Skip to main content
Version: Tenzir v4.6

summarize

Groups events and applies aggregate functions on each group.

Synopsis

summarize <[field=]aggregation>... [by <extractor>... [resolution <duration>]]

Description

The summarize operator groups events according to a grouping expression and applies an aggregation function over each group. The operator consumes the entire input before producing an output.

Fields that neither occur in an aggregation function nor in the by list are dropped from the output.

[field=]aggregation

Aggregation functions compute a single value of one or more columns in a given group. Syntactically, aggregation has the form f(x) where f is the aggregation function and x is a field.

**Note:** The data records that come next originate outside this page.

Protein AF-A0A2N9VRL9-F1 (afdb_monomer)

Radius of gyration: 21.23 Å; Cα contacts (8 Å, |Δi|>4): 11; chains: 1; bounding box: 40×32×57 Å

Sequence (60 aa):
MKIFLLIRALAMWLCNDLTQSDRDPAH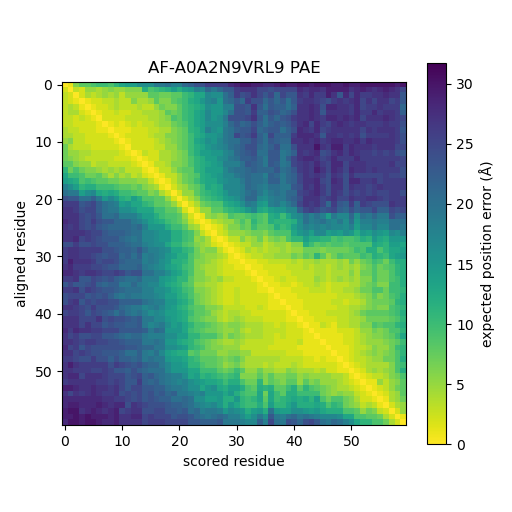DWYRDPLSHPALEAMGLDELADLPFDPRAVCRQ

Mean predicted aligned error: 14.06 Å

pLDDT: mean 73.79, std 12.02, range [49.16, 91.19]

Secondary structure (DSSP,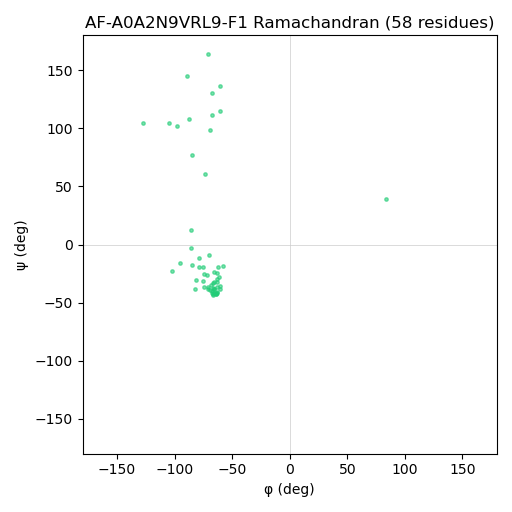 8-state):
--HHHHHHHHHHHHHHHHHHS---HHHHHHH-GGG-HHHHTS-HHHHHTS---HHHH---

Solvent-accessible surface area (backbone atoms only — not comparable to full-atom values): 3852 Å² total; per-residue (Å²): 127,72,63,64,56,54,52,52,52,50,51,52,50,53,53,50,50,61,70,64,61,74,80,50,70,85,56,50,23,76,79,35,73,83,58,28,68,72,59,74,73,46,54,74,69,58,61,70,68,52,88,80,57,68,74,74,69,67,68,131

Structure (mmCIF, N/CA/C/O backbone):
data_AF-A0A2N9VRL9-F1
#
_entry.id   AF-A0A2N9VRL9-F1
#
loop_
_atom_site.group_PDB
_atom_site.id
_atom_site.type_symbol
_atom_site.label_atom_id
_atom_site.label_alt_id
_atom_site.label_comp_id
_atom_site.label_asym_id
_atom_site.label_entity_id
_atom_site.label_seq_id
_atom_site.pdbx_PDB_ins_code
_atom_site.Cartn_x
_atom_site.Cartn_y
_atom_site.Cartn_z
_atom_site.occupancy
_atom_site.B_iso_or_equiv
_atom_site.auth_seq_id
_atom_site.auth_comp_id
_atom_site.auth_asym_id
_atom_site.auth_atom_id
_atom_site.pdbx_PDB_model_num
ATOM 1 N N . MET A 1 1 ? 25.615 21.862 -37.643 1.00 54.00 1 MET A N 1
ATOM 2 C CA . MET A 1 1 ? 26.625 21.328 -36.701 1.00 54.00 1 MET A CA 1
ATOM 3 C C . MET A 1 1 ? 26.052 20.092 -36.023 1.00 54.00 1 MET A C 1
ATOM 5 O O . MET A 1 1 ? 25.033 20.200 -35.361 1.00 54.00 1 MET A O 1
ATOM 9 N N . LYS A 1 2 ? 26.641 18.915 -36.263 1.00 65.00 2 LYS A N 1
ATOM 10 C CA . LYS A 1 2 ? 26.062 17.601 -35.903 1.00 65.00 2 LYS A CA 1
ATOM 11 C C . LYS A 1 2 ? 26.353 17.189 -34.452 1.00 65.00 2 LYS A C 1
ATOM 13 O O . LYS A 1 2 ? 25.662 16.344 -33.900 1.00 65.00 2 LYS A O 1
ATOM 18 N N . ILE A 1 3 ? 27.349 17.829 -33.834 1.00 76.88 3 ILE A N 1
ATOM 19 C CA . ILE A 1 3 ? 27.793 17.570 -32.458 1.00 76.88 3 ILE A CA 1
ATOM 20 C C . ILE A 1 3 ? 26.686 17.825 -31.426 1.00 76.88 3 ILE A C 1
ATOM 22 O O . ILE A 1 3 ? 26.556 17.064 -30.475 1.00 76.88 3 ILE A O 1
ATOM 26 N N . PHE A 1 4 ? 25.826 18.822 -31.637 1.00 71.06 4 PHE A N 1
ATOM 27 C CA . PHE A 1 4 ? 24.724 19.110 -30.712 1.00 71.06 4 PHE A CA 1
ATOM 28 C C . PHE A 1 4 ? 23.711 17.961 -30.599 1.00 71.06 4 PHE A C 1
ATOM 30 O O . PHE A 1 4 ? 23.116 17.775 -29.541 1.00 71.06 4 PHE A O 1
ATOM 37 N N . LEU A 1 5 ? 23.537 17.163 -31.660 1.00 73.38 5 LEU A N 1
ATOM 38 C CA . LEU A 1 5 ? 22.658 15.990 -31.633 1.00 73.38 5 LEU A CA 1
ATOM 39 C C . LEU A 1 5 ? 23.252 14.871 -30.774 1.00 73.38 5 LEU A C 1
ATOM 41 O O . LEU A 1 5 ? 22.523 14.234 -30.021 1.00 73.38 5 LEU A O 1
ATOM 45 N 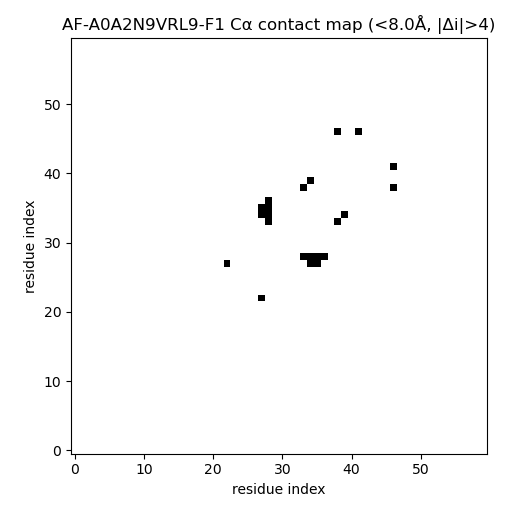N . LEU A 1 6 ? 24.574 14.691 -30.830 1.00 76.69 6 LEU A N 1
ATOM 46 C CA . LEU A 1 6 ? 25.286 13.708 -30.011 1.00 76.69 6 LEU A CA 1
ATOM 47 C C . LEU A 1 6 ? 25.241 14.082 -28.526 1.00 76.69 6 LEU A C 1
ATOM 49 O O . LEU A 1 6 ? 24.977 13.224 -27.693 1.00 76.69 6 LEU A O 1
ATOM 53 N N . ILE A 1 7 ? 25.410 15.368 -28.198 1.00 80.31 7 ILE A N 1
ATOM 54 C CA . ILE A 1 7 ? 25.318 15.858 -26.813 1.00 80.31 7 ILE A CA 1
ATOM 55 C C . ILE A 1 7 ? 23.901 15.661 -26.257 1.00 80.31 7 ILE A C 1
ATOM 57 O O . ILE A 1 7 ? 23.745 15.207 -25.128 1.00 80.31 7 ILE A O 1
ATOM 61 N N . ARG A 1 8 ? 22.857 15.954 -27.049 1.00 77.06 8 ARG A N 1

By default, the name for the new field aggregation is its string representation, e.g., min(timestamp). You can specify a different name by prepending a field assignment, e.g., min_ts=min(timestamp).

The following aggregation functions are available:

  • sum: Computes the sum of all grouped values.
  • min: Computes the minimum of all grouped values.
  • max: Computes the maximum of all grouped values.
  • any: Computes the disjunction (OR) of all grouped values. Requires the values to be booleans.
  • all: Computes the conjunction (AND) of all grouped values. Requires the values to be booleans.
  • distinct: Creates a sorted list of all unique grouped values that are not null.
  • sample: Takes the first of all grouped values that is not null.
  • count: Counts all grouped values that are not null.
  • count_distinct: Counts all distinct grouped values that are not null.

by <extractor>

The extractors specified after the optional by clause partition the input into groups. If by is omitted, all events are assigned to the same group.

resolution <duration>

The resolution option specifies an optional duration value that specifies the tolerance when comparing time values in the group-by section. For example, 01:48 is rounded down to 01:00 when a 1-hour resolution is used.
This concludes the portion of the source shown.